[thelist] embarrassingly stupid XHTML questions

Andrew Chadwick andrew.chadwick at prnewswire.co.uk
Tue Sep 18 04:35:22 CDT 2001


On Mon, Sep 17, 2001 at 02:17:45PM -0500, Green, Janet wrote:
[1 and 2 have already been answered]
> 3. What are unicode and UTF-8, and how do I know what I am using? I've never
> made a conscious decision on this. 
> 
> Please post answers in "for dummies" lingo. Thanks. 


Unicode is the name of a huge international character set -
essentially a really big alphabet with letters, numbers and symbols
drawn from just about every human language in the world. You need a
lot of characters for that, so Unicode gives you 2,147,483,648
possibilities (wow).

UTF-8 is just one of the ways you can encode[1] a Unicode document,
and it's what XML (and HTML) documents use by default.


If your document is mainly written in English and/or other Europaen
languages, and you're not fussed about accent symbols don't worry
about UTF-8. UTF-8 is compatible with the characters you can see on a
US keyboard (except the Euro symbol, if you have one there).

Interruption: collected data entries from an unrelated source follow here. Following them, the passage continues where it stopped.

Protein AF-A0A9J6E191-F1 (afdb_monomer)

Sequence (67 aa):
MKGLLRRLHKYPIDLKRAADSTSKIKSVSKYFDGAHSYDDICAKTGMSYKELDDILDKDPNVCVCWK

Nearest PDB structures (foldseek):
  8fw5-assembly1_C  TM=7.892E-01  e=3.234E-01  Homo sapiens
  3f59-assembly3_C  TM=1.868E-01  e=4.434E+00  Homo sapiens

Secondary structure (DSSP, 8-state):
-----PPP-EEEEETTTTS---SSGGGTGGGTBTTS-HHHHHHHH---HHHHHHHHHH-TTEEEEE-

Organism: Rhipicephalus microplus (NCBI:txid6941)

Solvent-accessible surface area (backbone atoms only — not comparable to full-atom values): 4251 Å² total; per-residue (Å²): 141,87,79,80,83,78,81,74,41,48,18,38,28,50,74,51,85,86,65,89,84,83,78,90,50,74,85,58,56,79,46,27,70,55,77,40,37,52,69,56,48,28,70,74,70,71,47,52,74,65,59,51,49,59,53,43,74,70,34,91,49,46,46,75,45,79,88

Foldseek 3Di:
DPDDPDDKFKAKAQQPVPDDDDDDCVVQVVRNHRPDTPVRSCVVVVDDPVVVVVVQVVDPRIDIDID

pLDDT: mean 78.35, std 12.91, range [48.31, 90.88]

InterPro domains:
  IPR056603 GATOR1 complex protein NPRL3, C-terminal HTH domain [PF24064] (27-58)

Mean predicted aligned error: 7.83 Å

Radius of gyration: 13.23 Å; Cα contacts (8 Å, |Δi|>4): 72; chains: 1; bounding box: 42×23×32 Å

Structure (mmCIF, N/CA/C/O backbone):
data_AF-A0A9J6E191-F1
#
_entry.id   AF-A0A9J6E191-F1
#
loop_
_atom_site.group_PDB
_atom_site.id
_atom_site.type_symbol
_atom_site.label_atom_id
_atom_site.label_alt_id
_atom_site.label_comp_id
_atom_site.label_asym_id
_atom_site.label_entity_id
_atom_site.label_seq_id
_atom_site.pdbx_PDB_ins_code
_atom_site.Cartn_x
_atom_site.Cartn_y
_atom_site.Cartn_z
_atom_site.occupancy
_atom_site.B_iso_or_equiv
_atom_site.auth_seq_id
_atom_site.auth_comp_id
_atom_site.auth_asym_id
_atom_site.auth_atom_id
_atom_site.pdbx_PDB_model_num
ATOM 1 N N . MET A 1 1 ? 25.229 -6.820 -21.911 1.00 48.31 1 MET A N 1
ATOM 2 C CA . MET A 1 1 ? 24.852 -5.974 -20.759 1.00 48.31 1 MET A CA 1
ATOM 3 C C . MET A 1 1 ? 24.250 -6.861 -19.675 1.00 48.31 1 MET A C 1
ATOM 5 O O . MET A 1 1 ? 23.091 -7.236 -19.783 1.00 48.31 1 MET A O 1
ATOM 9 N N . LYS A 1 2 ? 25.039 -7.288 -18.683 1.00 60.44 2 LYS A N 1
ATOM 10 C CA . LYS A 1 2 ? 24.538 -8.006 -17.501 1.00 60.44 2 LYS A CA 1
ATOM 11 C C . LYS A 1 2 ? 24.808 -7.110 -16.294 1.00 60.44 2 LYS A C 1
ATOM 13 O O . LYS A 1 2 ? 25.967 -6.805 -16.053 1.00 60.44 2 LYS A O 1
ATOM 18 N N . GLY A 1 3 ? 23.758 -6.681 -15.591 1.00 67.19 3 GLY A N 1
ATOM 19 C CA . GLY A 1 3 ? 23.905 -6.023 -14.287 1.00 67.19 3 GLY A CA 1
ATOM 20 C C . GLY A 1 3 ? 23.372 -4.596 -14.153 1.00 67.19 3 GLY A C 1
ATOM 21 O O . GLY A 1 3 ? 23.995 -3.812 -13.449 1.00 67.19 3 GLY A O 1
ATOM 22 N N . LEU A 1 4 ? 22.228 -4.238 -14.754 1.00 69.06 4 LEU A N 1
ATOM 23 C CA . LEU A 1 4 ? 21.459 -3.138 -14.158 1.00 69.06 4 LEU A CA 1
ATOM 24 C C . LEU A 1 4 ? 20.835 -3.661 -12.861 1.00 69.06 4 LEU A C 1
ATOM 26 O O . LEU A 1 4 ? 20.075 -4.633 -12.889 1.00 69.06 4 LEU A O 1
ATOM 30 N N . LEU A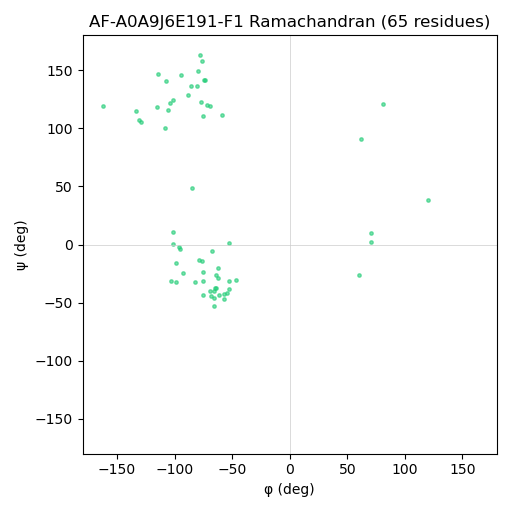 1 5 ? 21.179 -3.030 -11.740 1.00 74.19 5 LEU A N 1
ATOM 31 C CA . LEU A 1 5 ? 20.517 -3.254 -10.462 1.00 74.19 5 LEU A CA 1
ATOM 32 C C . LEU A 1 5 ? 19.032 -2.913 -10.649 1.00 74.19 5 LEU A C 1
ATOM 34 O O . LEU A 1 5 ? 18.687 -1.762 -10.914 1.00 74.19 5 LEU A O 1
ATOM 38 N N . ARG A 1 6 ? 18.153 -3.919 -10.597 1.00 72.88 6 ARG A N 1
ATOM 39 C CA . ARG A 1 6 ? 16.709 -3.689 -10.715 1.00 72.88 6 ARG A CA 1
ATOM 40 C C . ARG A 1 6 ? 16.207 -3.144 -9.383 1.00 72.88 6 ARG A C 1
ATOM 42 O O . ARG A 1 6 ? 16.392 -3.789 -8.354 1.00 72.88 6 ARG A O 1
ATOM 49 N N . ARG A 1 7 ? 15.593 -1.960 -9.404 1.00 81.50 7 ARG A N 1
ATOM 50 C CA . ARG A 1 7 ? 14.900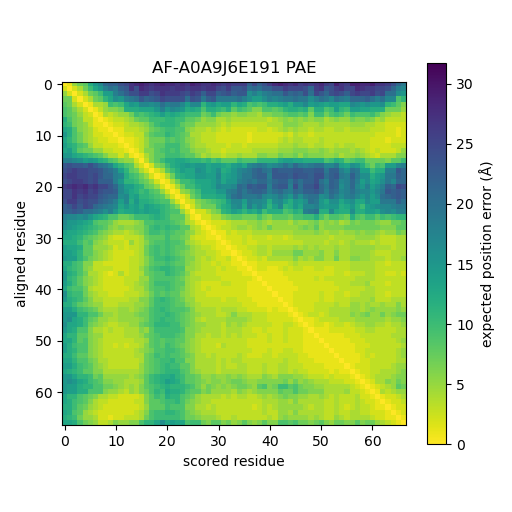 -1.404 -8.238 1.00 81.50 7 ARG A CA 1
ATOM 51 C C . ARG A 1 7 ? 13.650 -2.246 -7.989 1.00 81.50 7 ARG A C 1
ATOM 53 O O . ARG A 1 7 ? 12.810 -2.348 -8.874 1.00 81.50 7 ARG A O 1
ATOM 60 N N . LEU A 1 8 ? 13.572 -2.865 -6.814 1.00 84.44 8 LEU A N 1
ATOM 61 C CA . LEU A 1 8 ? 12.370 -3.552 -6.350 1.00 84.44 8 LEU A CA 1
ATOM 62 C C . LEU A 1 8 ? 11.395 -2.522 -5.790 1.00 84.44 8 LEU A C 1
ATOM 64 O O . LEU A 1 8 ? 11.799 -1.639 -5.027 1.00 84.44 8 LEU A O 1
ATOM 68 N N . HIS A 1 9 ? 10.122 -2.664 -6.134 1.00 87.94 9 HIS A N 1
ATOM 69 C CA . HIS A 1 9 ? 9.047 -1.849 -5.589 1.00 87.94 9 HIS A CA 1
ATOM 70 C C . HIS A 1 9 ? 8.095 -2.720 -4.763 1.00 87.94 9 HIS A C 1
ATOM 72 O O . HIS A 1 9 ? 7.879 -3.900 -5.045 1.00 87.94 9 HIS A O 1
ATOM 78 N N . LYS A 1 10 ? 7.539 -2.125 -3.706 1.00 90.25 10 LYS A N 1
ATOM 79 C CA . LYS A 1 10 ? 6.503 -2.739 -2.873 1.00 90.25 10 LYS A CA 1
ATOM 80 C C . LYS A 1 10 ? 5.132 -2.476 -3.499 1.00 90.25 10 LYS A C 1
ATOM 82 O O . LYS A 1 10 ? 4.857 -1.341 -3.890 1.00 90.25 10 LYS A O 1
ATOM 87 N N . TYR A 1 11 ? 4.276 -3.489 -3.535 1.00 89.75 11 TYR A N 1
ATOM 88 C CA . TYR A 1 11 ? 2.925 -3.442 -4.096 1.00 89.75 11 TYR A CA 1
ATOM 89 C C . TYR A 1 11 ? 1.933 -4.041 -3.094 1.00 89.75 11 TYR A C 1
ATOM 91 O O . TYR A 1 11 ? 1.947 -5.258 -2.897 1.00 89.75 11 TYR A O 1
ATOM 99 N N . PRO A 1 12 ? 1.097 -3.226 -2.435 1.00 87.94 12 PRO A N 1
ATOM 100 C CA . PRO A 1 12 ? 0.071 -3.723 -1.533 1.00 87.94 12 PRO A CA 1
ATOM 101 C C . PRO A 1 12 ? -1.094 -4.335 -2.321 1.00 87.94 12 PRO A C 1
ATOM 103 O O . PRO A 1 12 ? -1.507 -3.826 -3.367 1.00 87.94 12 PRO A O 1
ATOM 106 N N . ILE A 1 13 ? -1.632 -5.432 -1.801 1.00 86.19 13 ILE A N 1
ATOM 107 C CA . ILE A 1 13 ? -2.706 -6.231 -2.385 1.00 86.19 13 ILE A CA 1
ATOM 108 C C . ILE A 1 13 ? -3.721 -6.525 -1.289 1.00 86.19 13 ILE A C 1
ATOM 110 O O . ILE A 1 13 ? -3.414 -7.230 -0.329 1.00 86.19 13 ILE A O 1
ATOM 114 N N . ASP A 1 14 ? -4.931 -5.999 -1.434 1.00 85.44 14 ASP A N 1
ATOM 115 C CA . ASP A 1 14 ? -6.049 -6.333 -0.557 1.00 85.44 14 ASP A CA 1
ATOM 116 C C . ASP A 1 14 ? -6.583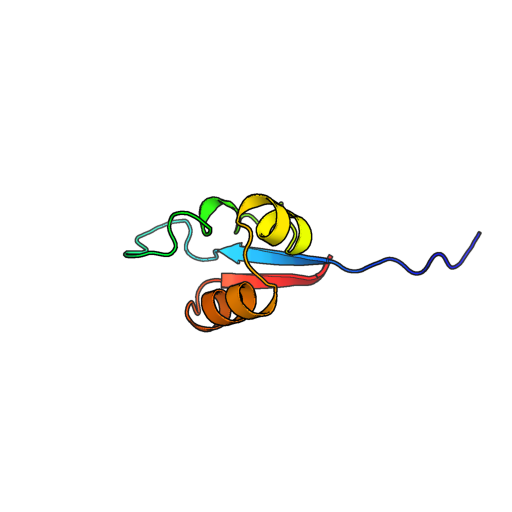 -7.731 -0.910 1.00 85.44 14 ASP A C 1
ATOM 118 O O . ASP A 1 14 ? -7.165 -7.952 -1.977 1.00 85.44 14 ASP A O 1
ATOM 122 N N . LEU A 1 15 ? -6.369 -8.688 -0.007 1.00 77.81 15 LEU A N 1
ATOM 123 C CA . LEU A 1 15 ? -6.796 -10.079 -0.154 1.00 77.81 15 LEU A CA 1
ATOM 124 C C . LEU A 1 15 ? -8.300 -10.261 0.093 1.00 77.81 15 LEU A C 1
ATOM 126 O O . LEU A 1 15 ? -8.854 -11.308 -0.245 1.00 77.81 15 LEU A O 1
ATOM 130 N N . LYS A 1 16 ? -8.976 -9.263 0.678 1.00 71.31 16 LYS A N 1
ATOM 131 C CA . LYS A 1 16 ? -10.376 -9.343 1.117 1.00 71.31 16 LYS A CA 1
ATOM 132 C C . LYS A 1 16 ? -11.380 -8.681 0.188 1.00 71.31 16 LYS A C 1
ATOM 134 O O . LYS A 1 16 ? -12.552 -8.593 0.553 1.00 71.31 16 LYS A O 1
ATOM 139 N N . ARG A 1 17 ? -10.977 -8.284 -1.023 1.00 60.75 17 ARG A N 1
ATOM 140 C CA . ARG A 1 17 ? -11.784 -7.525 -2.004 1.00 60.75 17 ARG A CA 1
ATOM 141 C C . ARG A 1 17 ? -13.173 -8.112 -2.366 1.00 60.75 17 ARG A C 1
ATOM 143 O O . ARG A 1 17 ? -13.870 -7.522 -3.184 1.00 60.75 17 ARG A O 1
ATOM 150 N N . ALA A 1 18 ? -13.599 -9.233 -1.779 1.00 50.75 18 ALA A N 1
ATOM 151 C CA . ALA A 1 18 ? -14.921 -9.829 -1.941 1.00 50.75 18 ALA A CA 1
ATOM 152 C C . ALA A 1 18 ? -15.983 -9.416 -0.897 1.00 50.75 18 ALA A C 1
ATOM 154 O O . ALA A 1 18 ? -17.160 -9.492 -1.233 1.00 50.75 18 ALA A O 1
ATOM 155 N N . ALA A 1 19 ? -15.647 -8.989 0.327 1.00 49.69 19 ALA A N 1
ATOM 156 C CA . ALA A 1 19 ? -16.687 -8.665 1.314 1.00 49.69 19 ALA A CA 1
ATOM 157 C C . ALA A 1 19 ? -16.170 -7.792 2.468 1.00 49.69 19 ALA A C 1
ATOM 159 O O . ALA A 1 19 ? -15.306 -8.206 3.235 1.00 49.69 19 ALA A O 1
ATOM 160 N N . ASP A 1 20 ? -16.761 -6.605 2.599 1.00 55.12 20 ASP A N 1
ATOM 161 C CA . ASP A 1 20 ? -16.879 -5.852 3.851 1.00 55.12 20 ASP A CA 1
ATOM 162 C C . ASP A 1 20 ? -15.581 -5.402 4.545 1.00 55.12 20 ASP A C 1
ATOM 164 O O . ASP A 1 20 ? -15.069 -6.045 5.462 1.00 55.12 20 ASP A O 1
ATOM 168 N N . SER A 1 21 ? -15.109 -4.196 4.218 1.00 50.75 21 SER A N 1
ATOM 169 C CA . SER A 1 21 ? -14.172 -3.472 5.086 1.00 50.75 21 SER A CA 1
ATOM 170 C C . SER A 1 21 ? -14.634 -2.036 5.362 1.00 50.75 21 SER A C 1
ATOM 172 O O . SER A 1 21 ? -14.625 -1.117 4.537 1.00 50.75 21 SER A O 1
ATOM 174 N N . THR A 1 22 ? -15.124 -1.883 6.589 1.00 49.72 22 THR A N 1
ATOM 175 C CA . THR A 1 22 ? -15.625 -0.670 7.228 1.00 49.72 22 THR A CA 1
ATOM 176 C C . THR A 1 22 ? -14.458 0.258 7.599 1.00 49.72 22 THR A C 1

If your documents are written in a non-Roman alphabet like Greek,
Hebrew, Cyrillic, or Korean[2], or you mix them in with English or
other languages, then you probably want to consider UTF-8 as an
encoding (especially if you're mixing scripts together).


You can learn far, far more theory than you or I will ever need to
know at <http://czyborra.com/>, and there's a slightly more user-
friendly FAQ at <http://www.cl.cam.ac.uk/~mgk25/unicode.html>. They're
both geared towards Unix machines and crazy Linux commies like me, but
they're useful from a non-denominational perspective too.


[1] Save to disk in a way the computer can understand next time you
    load it in.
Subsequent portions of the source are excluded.